Nestlé lowered its medium-term profit outlook today while outlining plans for a major cost-cutting drive as part of its new Chief Executive’s strategy to boost performance after a difficult period for the world’s biggest food company.
The Swiss firm’s share price has fallen more than 20% this year following a series of earnings and sales growth misses alongside several operational mishaps. Like many other consumer goods companies, Nestlé has struggled to restore sales volume growth after a prolonged period of price hikes led to consumers seeking cheaper alternatives to its range of well-known brands. Analysts have also suggested that Nestlé has cut its marketing and innovation budgets too deeply in recent years.
At a Capital Markets event today entitled ‘Accelerating Nestlé, Laurent Freixe revealed that the company was reducing its medium-term profit margin guidance to 17%, from the 17.5% to 18.5% target set by his predecessor Mark Schneider, who stepped down in the summer.
The group also outlined its “action plan” to boost growth, including upping investment in advertising and marketing to 9% of sales by the end of 2025. Meanwhile, it is aiming to cut costs by SFr2.5bn (€2.7bn) by the end of 2027 to fund more investment in “winning brands and growth platforms, more focused innovation activities to drive greater impact, and systematically addressing underperformers”.
In addition, Nestlé announced the separation of its European bottled water division. This will become a standalone business under the leadership of Muriel Lienau, Head of Nestlé Waters Europe, as of 1 January. It will then explore “partnership opportunities” to enable Nestlé’s brands to “achieve their full potential”.
Freixe, a Nestlé veteran who took over in September, said: “Our action plan will also improve the way we operate, making us more efficient, responsive and agile. This will allow us to deliver value for all our stakeholders. I am confident that we can deliver superior, sustainable and profitable growth and gain market share, while transforming Nestlé for long-term success.”
Last month, Freixe announced an overhaul of the group’s senior leadership and operating structure. He also lowered Nestlé’s sales growth guidance for the year to about 2%, from the 3% forecast in July, as a result of persistent consumer weakness.

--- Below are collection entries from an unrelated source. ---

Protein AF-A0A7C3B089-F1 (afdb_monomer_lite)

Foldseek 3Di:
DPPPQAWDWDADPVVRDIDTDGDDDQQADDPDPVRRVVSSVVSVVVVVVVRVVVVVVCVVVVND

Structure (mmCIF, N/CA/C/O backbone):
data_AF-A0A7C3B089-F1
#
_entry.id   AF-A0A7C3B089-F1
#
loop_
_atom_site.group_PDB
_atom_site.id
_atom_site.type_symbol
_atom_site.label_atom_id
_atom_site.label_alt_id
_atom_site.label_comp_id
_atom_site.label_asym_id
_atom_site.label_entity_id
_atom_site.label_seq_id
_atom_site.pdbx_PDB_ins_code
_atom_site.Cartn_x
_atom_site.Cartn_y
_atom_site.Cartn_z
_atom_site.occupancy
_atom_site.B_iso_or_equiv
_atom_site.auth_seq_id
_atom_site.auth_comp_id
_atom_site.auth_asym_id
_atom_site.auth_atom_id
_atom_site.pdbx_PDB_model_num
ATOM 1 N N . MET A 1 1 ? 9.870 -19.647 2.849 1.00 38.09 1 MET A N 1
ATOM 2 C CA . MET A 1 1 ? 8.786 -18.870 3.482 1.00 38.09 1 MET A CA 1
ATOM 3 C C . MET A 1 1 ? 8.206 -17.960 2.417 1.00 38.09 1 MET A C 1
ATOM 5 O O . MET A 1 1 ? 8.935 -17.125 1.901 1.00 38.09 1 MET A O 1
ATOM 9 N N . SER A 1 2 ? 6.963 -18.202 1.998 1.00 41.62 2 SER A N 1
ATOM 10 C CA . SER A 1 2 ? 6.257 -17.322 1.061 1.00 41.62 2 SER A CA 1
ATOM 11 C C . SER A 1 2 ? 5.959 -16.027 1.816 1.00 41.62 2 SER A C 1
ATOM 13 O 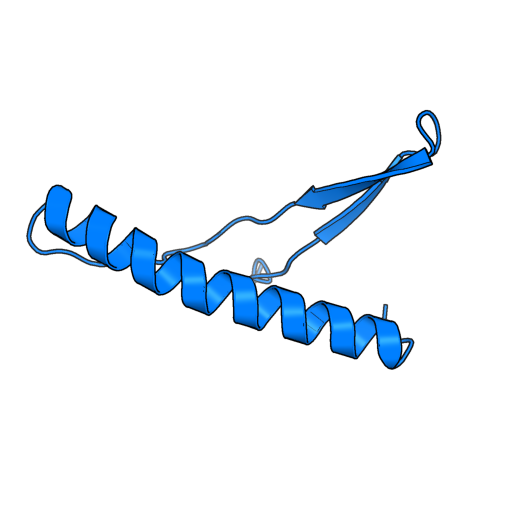O . SER A 1 2 ? 5.121 -16.038 2.714 1.00 41.62 2 SER A O 1
ATOM 15 N N . ARG A 1 3 ? 6.709 -14.951 1.539 1.00 54.12 3 ARG A N 1
ATOM 16 C CA . ARG A 1 3 ? 6.314 -13.606 1.974 1.00 54.12 3 ARG A CA 1
ATOM 17 C C . ARG A 1 3 ? 5.004 -13.325 1.253 1.00 54.12 3 ARG A C 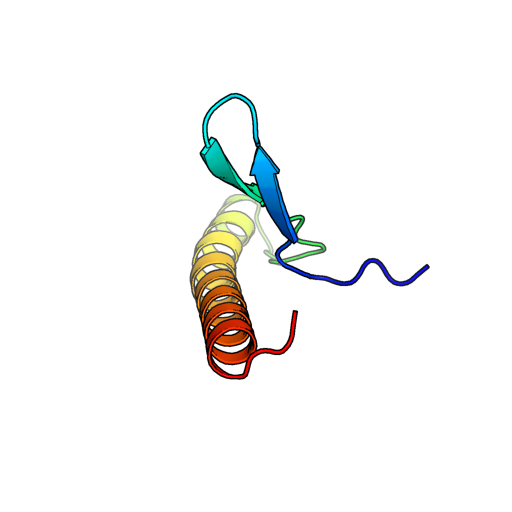1
ATOM 19 O O . ARG A 1 3 ? 5.002 -13.211 0.026 1.00 54.12 3 ARG A O 1
ATOM 26 N N . ARG A 1 4 ? 3.888 -13.370 1.979 1.00 54.16 4 ARG A N 1
ATOM 27 C CA . ARG A 1 4 ? 2.597 -12.991 1.409 1.00 54.16 4 ARG A CA 1
ATOM 28 C C . ARG A 1 4 ? 2.734 -11.534 0.983 1.00 54.16 4 ARG A C 1
ATOM 30 O O . ARG A 1 4 ? 3.216 -10.713 1.752 1.00 54.16 4 ARG A O 1
ATOM 37 N N . GLN A 1 5 ? 2.402 -11.270 -0.273 1.00 61.19 5 GLN A N 1
ATOM 38 C CA . GLN A 1 5 ? 2.342 -9.938 -0.865 1.00 61.19 5 GLN A CA 1
ATOM 39 C C . GLN A 1 5 ? 1.116 -9.231 -0.293 1.00 61.19 5 GLN A C 1
ATOM 41 O O . GLN A 1 5 ? 0.110 -9.094 -0.982 1.00 61.19 5 GLN A O 1
ATOM 46 N N . ASP A 1 6 ? 1.153 -8.924 0.998 1.00 71.06 6 ASP A N 1
ATOM 47 C CA . ASP A 1 6 ? -0.019 -8.461 1.719 1.00 71.06 6 ASP A CA 1
ATOM 48 C C . ASP A 1 6 ? 0.176 -7.039 2.233 1.00 71.06 6 ASP A C 1
ATOM 50 O O . ASP A 1 6 ? 1.298 -6.594 2.481 1.00 71.06 6 ASP A O 1
ATOM 54 N N . ILE A 1 7 ? -0.934 -6.315 2.338 1.00 79.88 7 ILE A N 1
ATOM 55 C CA . ILE A 1 7 ? -0.974 -5.040 3.046 1.00 79.88 7 ILE A CA 1
ATOM 56 C C . ILE A 1 7 ? -1.200 -5.365 4.521 1.00 79.88 7 ILE A C 1
ATOM 58 O O . ILE A 1 7 ? -2.222 -5.956 4.882 1.00 79.88 7 ILE A O 1
ATOM 62 N N . GLU A 1 8 ? -0.253 -4.973 5.364 1.00 84.75 8 GLU A N 1
ATOM 63 C CA . GLU A 1 8 ? -0.349 -5.118 6.812 1.00 84.75 8 GLU A CA 1
ATOM 64 C C . GLU A 1 8 ? -0.889 -3.821 7.419 1.00 84.75 8 GLU A C 1
ATOM 66 O O . GLU A 1 8 ? -0.465 -2.719 7.060 1.00 84.75 8 GLU A O 1
ATOM 71 N N . ILE A 1 9 ? -1.867 -3.963 8.315 1.00 88.31 9 ILE A N 1
ATOM 72 C CA . ILE A 1 9 ? -2.465 -2.854 9.054 1.00 88.31 9 ILE A CA 1
ATOM 73 C C . ILE A 1 9 ? -2.028 -3.000 10.505 1.00 88.31 9 ILE A C 1
ATOM 75 O O . ILE A 1 9 ? -2.437 -3.938 11.188 1.00 88.31 9 ILE A O 1
ATOM 79 N N . GLU A 1 10 ? -1.215 -2.066 10.976 1.00 91.56 10 GLU A N 1
ATOM 80 C CA . GLU A 1 10 ? -0.772 -2.008 12.365 1.00 91.56 10 GLU A CA 1
ATOM 81 C C . GLU A 1 10 ? -1.534 -0.920 13.121 1.00 91.56 10 GLU A C 1
ATOM 83 O O . GLU A 1 10 ? -1.895 0.107 12.549 1.00 91.56 10 GLU A O 1
ATOM 88 N N . PHE A 1 11 ? -1.784 -1.134 14.412 1.00 93.19 11 PHE A N 1
ATOM 89 C CA . PHE A 1 11 ? -2.397 -0.142 15.291 1.00 93.19 11 PHE A CA 1
ATOM 90 C C . PHE A 1 11 ? -1.403 0.273 16.369 1.00 93.19 11 PHE A C 1
ATOM 92 O O . PHE A 1 11 ? -0.892 -0.576 17.099 1.00 93.19 11 PHE A O 1
ATOM 99 N N . ASP A 1 12 ? -1.169 1.574 16.489 1.00 94.50 12 ASP A N 1
ATOM 100 C CA . ASP A 1 12 ? -0.371 2.145 17.563 1.00 94.50 12 ASP A CA 1
ATOM 101 C C . ASP A 1 12 ? -1.283 2.624 18.700 1.00 94.50 12 ASP A C 1
ATOM 103 O O . ASP A 1 12 ? -2.023 3.600 18.531 1.00 94.50 12 ASP A O 1
ATOM 107 N N . PRO A 1 13 ? -1.237 1.973 19.874 1.00 94.88 13 PRO A N 1
ATOM 108 C CA . PRO A 1 13 ? -2.085 2.333 21.000 1.00 94.88 13 PRO A CA 1
ATOM 109 C C . PRO A 1 13 ? -1.674 3.644 21.682 1.00 94.88 13 PRO A C 1
ATOM 111 O O . PRO A 1 13 ? -2.508 4.231 22.369 1.00 94.88 13 PRO A O 1
ATOM 114 N N . GLU A 1 14 ? -0.431 4.110 21.526 1.00 96.25 14 GLU A N 1
ATOM 115 C CA . GLU A 1 14 ? 0.028 5.356 22.153 1.00 96.25 14 GLU A CA 1
ATOM 116 C C . GLU A 1 14 ? -0.562 6.573 21.444 1.00 96.25 14 GLU A C 1
ATOM 118 O O . GLU A 1 14 ? -1.010 7.522 22.091 1.00 96.25 14 GLU A O 1
ATOM 123 N N . THR A 1 15 ? -0.597 6.536 20.110 1.00 95.56 15 THR A N 1
ATOM 124 C CA . THR A 1 15 ? -1.142 7.632 19.299 1.00 95.56 15 THR A CA 1
ATOM 125 C C . THR A 1 15 ? -2.584 7.401 18.848 1.00 95.56 15 THR A C 1
ATOM 127 O O . THR A 1 15 ? -3.251 8.351 18.436 1.00 95.56 15 THR A O 1
ATOM 130 N N . GLY A 1 16 ? -3.086 6.166 18.933 1.00 94.44 16 GLY A N 1
ATOM 131 C CA . GLY A 1 16 ? -4.411 5.772 18.455 1.00 94.44 16 GLY A CA 1
ATOM 132 C C . GLY A 1 16 ? -4.534 5.718 16.928 1.00 94.44 16 GLY A C 1
ATOM 133 O O . GLY A 1 16 ? -5.654 5.711 16.414 1.00 94.44 16 GLY A O 1
ATOM 134 N N . ASN A 1 17 ? -3.414 5.711 16.199 1.00 95.25 17 ASN A N 1
ATOM 135 C CA . ASN A 1 17 ? -3.393 5.722 14.737 1.00 95.25 17 ASN A CA 1
ATOM 136 C C . ASN A 1 17 ? -3.180 4.323 14.151 1.00 95.25 17 ASN A C 1
ATOM 138 O O . ASN A 1 17 ? -2.555 3.458 14.763 1.00 95.25 17 ASN A O 1
ATOM 142 N N . TYR A 1 18 ? -3.665 4.133 12.923 1.00 92.44 18 TYR A N 1
ATOM 143 C CA . TYR A 1 18 ? -3.359 2.958 12.113 1.00 92.44 18 TYR A CA 1
ATOM 144 C C . TYR A 1 18 ? -2.241 3.273 11.118 1.00 92.44 18 TYR A C 1
ATOM 146 O O . TYR A 1 18 ? -2.251 4.329 10.481 1.00 92.44 18 TYR A O 1
ATOM 154 N N . PHE A 1 19 ? -1.318 2.333 10.948 1.00 90.94 19 PHE A N 1
ATOM 155 C CA . PHE A 1 19 ? -0.238 2.384 9.973 1.00 90.94 19 PHE A CA 1
ATOM 156 C C . PHE A 1 19 ? -0.423 1.292 8.929 1.00 90.94 19 PHE A C 1
ATOM 158 O O . PHE A 1 19 ? -0.899 0.200 9.230 1.00 90.94 19 PHE A O 1
ATOM 165 N N . ILE A 1 20 ? -0.043 1.605 7.693 1.00 87.81 20 ILE A N 1
ATOM 166 C CA . ILE A 1 20 ? -0.113 0.678 6.569 1.00 87.81 20 ILE A CA 1
ATOM 167 C C . ILE A 1 20 ? 1.310 0.337 6.146 1.00 87.81 20 ILE A C 1
ATOM 169 O O . ILE A 1 20 ? 2.065 1.229 5.751 1.00 87.81 20 ILE A O 1
ATOM 173 N N . ILE A 1 21 ? 1.667 -0.943 6.216 1.00 84.50 21 ILE A N 1
ATOM 174 C CA . ILE A 1 21 ? 2.957 -1.460 5.760 1.00 84.50 21 ILE A CA 1
ATOM 175 C C . ILE A 1 21 ? 2.718 -2.308 4.514 1.00 84.50 21 ILE A C 1
ATOM 177 O O . ILE A 1 21 ? 1.875 -3.203 4.495 1.00 84.50 21 ILE A O 1
ATOM 181 N N . TRP A 1 22 ? 3.459 -2.009 3.449 1.00 78.12 22 TRP A N 1
ATOM 182 C CA . TRP A 1 22 ? 3.368 -2.730 2.184 1.00 78.12 22 TRP A CA 1
ATOM 183 C C . TRP A 1 22 ? 4.755 -2.879 1.554 1.00 78.12 22 TRP A C 1
ATOM 185 O O . TRP A 1 22 ? 5.427 -1.885 1.278 1.00 78.12 22 TRP A O 1
ATOM 195 N N . GLU A 1 23 ? 5.184 -4.124 1.322 1.00 75.62 23 GLU A N 1
ATOM 196 C CA . GLU A 1 23 ? 6.445 -4.449 0.642 1.00 75.62 23 GLU A CA 1
ATOM 197 C C . GLU A 1 23 ? 6.149 -5.077 -0.734 1.00 75.62 23 GLU A C 1
ATOM 199 O O . GLU A 1 23 ? 5.754 -6.247 -0.816 1.00 75.62 23 GLU A O 1
ATOM 204 N N . PRO A 1 24 ? 6.332 -4.343 -1.846 1.00 69.12 24 PRO A N 1
ATOM 205 C CA . PRO A 1 24 ? 6.169 -4.924 -3.169 1.00 69.12 24 PRO A CA 1
ATOM 206 C C . PRO A 1 24 ? 7.371 -5.794 -3.562 1.00 69.12 24 PRO A C 1
ATOM 208 O O . PRO A 1 24 ? 8.521 -5.403 -3.385 1.00 69.12 24 PRO A O 1
ATOM 211 N N . LEU A 1 25 ? 7.114 -6.962 -4.161 1.00 64.31 25 LEU A N 1
ATOM 212 C CA . LEU A 1 25 ? 8.166 -7.930 -4.504 1.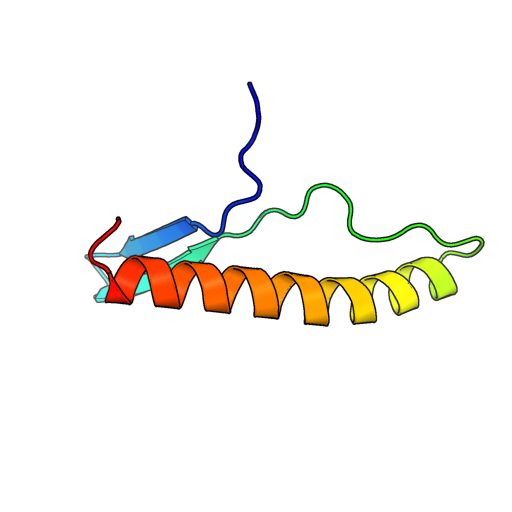00 64.31 25 LEU A CA 1
ATOM 213 C C . LEU A 1 25 ? 8.861 -7.641 -5.847 1.00 64.31 25 LEU A C 1
ATOM 215 O O . LEU A 1 25 ? 10.083 -7.596 -5.885 1.00 64.31 25 LEU A O 1
ATOM 219 N N . VAL A 1 26 ? 8.115 -7.425 -6.935 1.00 64.75 26 VAL A N 1
ATOM 220 C CA . VAL A 1 26 ? 8.602 -6.918 -8.238 1.00 64.75 26 VAL A CA 1
ATOM 221 C C . VAL A 1 26 ? 7.387 -6.364 -8.981 1.00 64.75 26 VAL A C 1
ATOM 223 O O . VAL A 1 26 ? 6.407 -7.086 -9.131 1.00 64.75 26 VAL A O 1
ATOM 226 N N . ILE A 1 27 ? 7.432 -5.113 -9.445 1.00 66.19 27 ILE A N 1
ATOM 227 C CA . ILE A 1 27 ? 6.245 -4.447 -10.019 1.00 66.19 27 ILE A CA 1
ATOM 228 C C . ILE A 1 27 ? 6.459 -4.016 -11.485 1.00 66.19 27 ILE A C 1
ATOM 230 O O . ILE A 1 27 ? 5.500 -3.667 -12.159 1.00 66.19 27 ILE A O 1
ATOM 234 N N . SER A 1 28 ? 7.690 -4.049 -12.017 1.00 72.19 28 SER A N 1
ATOM 235 C CA . SER A 1 28 ? 7.960 -3.600 -13.392 1.00 72.19 28 SER A CA 1
ATOM 236 C C . SER A 1 28 ? 9.228 -4.201 -14.006 1.00 72.19 28 SER A C 1
ATOM 238 O O . SER A 1 28 ? 10.195 -4.502 -13.301 1.00 72.19 28 SER A O 1
ATOM 240 N N . LEU A 1 29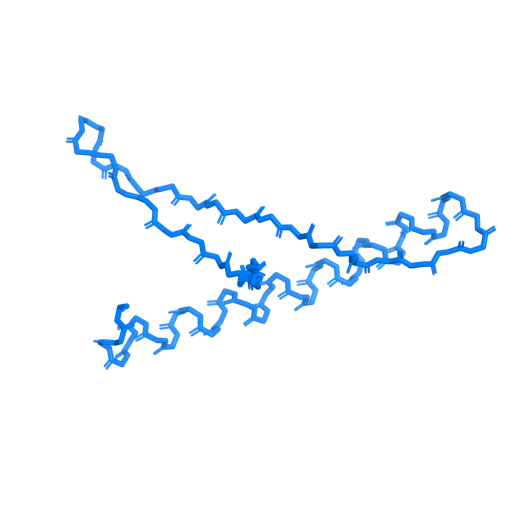 ? 9.213 -4.343 -15.336 1.00 66.25 29 LEU A N 1
ATOM 241 C CA . LEU A 1 29 ? 10.342 -4.713 -16.186 1.00 66.25 29 LEU A CA 1
ATOM 242 C C . LEU A 1 29 ? 10.393 -3.762 -17.391 1.00 66.25 29 LEU A C 1
ATOM 244 O O . LEU A 1 29 ? 9.536 -3.839 -18.262 1.00 66.25 29 LEU A O 1
ATOM 248 N N . GLY A 1 30 ? 11.428 -2.925 -17.483 1.00 77.00 30 GLY A N 1
ATOM 249 C CA . GLY A 1 30 ? 11.632 -2.014 -18.617 1.00 77.00 30 GLY A CA 1
ATOM 250 C C . GLY A 1 30 ? 12.948 -2.262 -19.356 1.00 77.00 30 GLY A C 1
ATOM 251 O O . GLY A 1 30 ? 13.922 -2.755 -18.786 1.00 77.00 30 GLY A O 1
ATOM 252 N N . ARG A 1 31 ? 12.996 -1.896 -20.646 1.00 83.12 31 ARG A N 1
ATOM 253 C CA . ARG A 1 31 ? 14.232 -1.942 -21.464 1.00 83.12 31 ARG A CA 1
ATOM 254 C C . ARG A 1 31 ? 15.195 -0.787 -21.160 1.00 83.12 31 ARG A C 1
ATOM 256 O O . ARG A 1 31 ? 16.372 -0.872 -21.498 1.00 83.12 31 ARG A O 1
ATOM 263 N N . THR A 1 32 ? 14.694 0.272 -20.528 1.00 92.31 32 THR A N 1
ATOM 264 C CA . THR A 1 32 ? 15.454 1.411 -19.995 1.00 92.31 32 THR A CA 1
ATOM 265 C C . THR A 1 32 ? 15.026 1.674 -18.554 1.00 92.31 32 THR A C 1
ATOM 267 O O . THR A 1 32 ? 13.992 1.173 -18.106 1.00 92.31 32 THR A O 1
ATOM 270 N N . LYS A 1 33 ? 15.820 2.455 -17.813 1.00 90.12 33 LYS A N 1
ATOM 271 C CA . LYS A 1 33 ? 15.501 2.803 -16.421 1.00 90.12 33 LYS A CA 1
ATOM 272 C C . LYS A 1 33 ? 14.242 3.664 -16.344 1.00 90.12 33 LYS A C 1
ATOM 274 O O . LYS A 1 33 ? 13.402 3.431 -15.487 1.00 90.12 33 LYS A O 1
ATOM 279 N N . GLU A 1 34 ? 14.110 4.616 -17.260 1.00 91.56 34 GLU A N 1
ATOM 280 C CA . GLU A 1 34 ? 12.973 5.526 -17.365 1.00 91.56 34 GLU A CA 1
ATOM 281 C C . GLU A 1 34 ? 11.692 4.752 -17.686 1.00 91.56 34 GLU A C 1
ATOM 283 O O . GLU A 1 34 ? 10.718 4.877 -16.954 1.00 91.56 34 GLU A O 1
ATOM 288 N N . GLY A 1 35 ? 11.728 3.864 -18.687 1.00 89.12 35 GLY A N 1
ATOM 289 C CA . GLY A 1 35 ? 10.573 3.034 -19.036 1.00 89.12 35 GLY A CA 1
ATOM 290 C C . GLY A 1 35 ? 10.180 2.081 -17.908 1.00 89.12 35 GLY A C 1
ATOM 291 O O . GLY A 1 35 ? 9.005 1.948 -17.598 1.00 89.12 35 GLY A O 1
ATOM 292 N N . ALA A 1 36 ? 11.156 1.489 -17.207 1.00 88.81 36 ALA A N 1
ATOM 293 C CA . ALA A 1 36 ? 10.867 0.660 -16.037 1.00 88.81 36 ALA A CA 1
ATOM 294 C C . ALA A 1 36 ? 10.174 1.458 -14.917 1.00 88.81 36 ALA A C 1
ATOM 296 O O . ALA A 1 36 ? 9.311 0.914 -14.233 1.00 88.81 36 ALA A O 1
ATOM 297 N N . LEU A 1 37 ? 10.535 2.730 -14.715 1.00 87.94 37 LEU A N 1
ATOM 298 C CA . LEU A 1 37 ? 9.904 3.593 -13.713 1.00 87.94 37 LEU A CA 1
ATOM 299 C C . LEU A 1 37 ? 8.503 4.061 -14.128 1.00 87.94 37 LEU A C 1
ATOM 301 O O . LEU A 1 37 ? 7.631 4.168 -13.268 1.00 87.94 37 LEU A O 1
ATOM 305 N N . GLU A 1 38 ? 8.272 4.325 -15.412 1.00 87.12 38 GLU A N 1
ATOM 306 C CA . GLU A 1 38 ? 6.939 4.650 -15.938 1.00 87.12 38 GLU A CA 1
ATOM 307 C C . GLU A 1 38 ? 5.998 3.444 -15.836 1.00 87.12 38 GLU A C 1
ATOM 309 O O . GLU A 1 38 ? 4.929 3.558 -15.235 1.00 87.12 38 GLU A O 1
ATOM 314 N N . ASP A 1 39 ? 6.448 2.266 -16.273 1.00 84.69 39 ASP A N 1
ATOM 315 C CA . ASP A 1 39 ? 5.701 1.010 -16.140 1.00 84.69 39 ASP A CA 1
ATOM 316 C C . ASP A 1 39 ? 5.437 0.674 -14.660 1.00 84.69 39 ASP A C 1
ATOM 318 O O . ASP A 1 39 ? 4.343 0.250 -14.290 1.00 84.69 39 ASP A O 1
ATOM 322 N N . LEU A 1 40 ? 6.421 0.921 -13.781 1.00 83.75 40 LEU A N 1
ATOM 323 C CA . LEU A 1 40 ? 6.269 0.781 -12.330 1.00 83.75 40 LEU A CA 1
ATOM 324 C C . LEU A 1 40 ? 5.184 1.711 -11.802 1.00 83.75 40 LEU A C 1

The group today maintained its medium-term organic sales growth target of 4%, with it expecting to see an improvement from 2025.
NAM Implications:
- The key issue has been consumers switching to own label equivalent…
- …following the increase in size of brand premium caused by price hikes.
- The quick solution has to be cost-cutting in terms of redefining core and selling off resulting non-core.
- Meaning opportunities for rivals picking up discarded brands…
- …and increased competition from Nestlé’s core brands.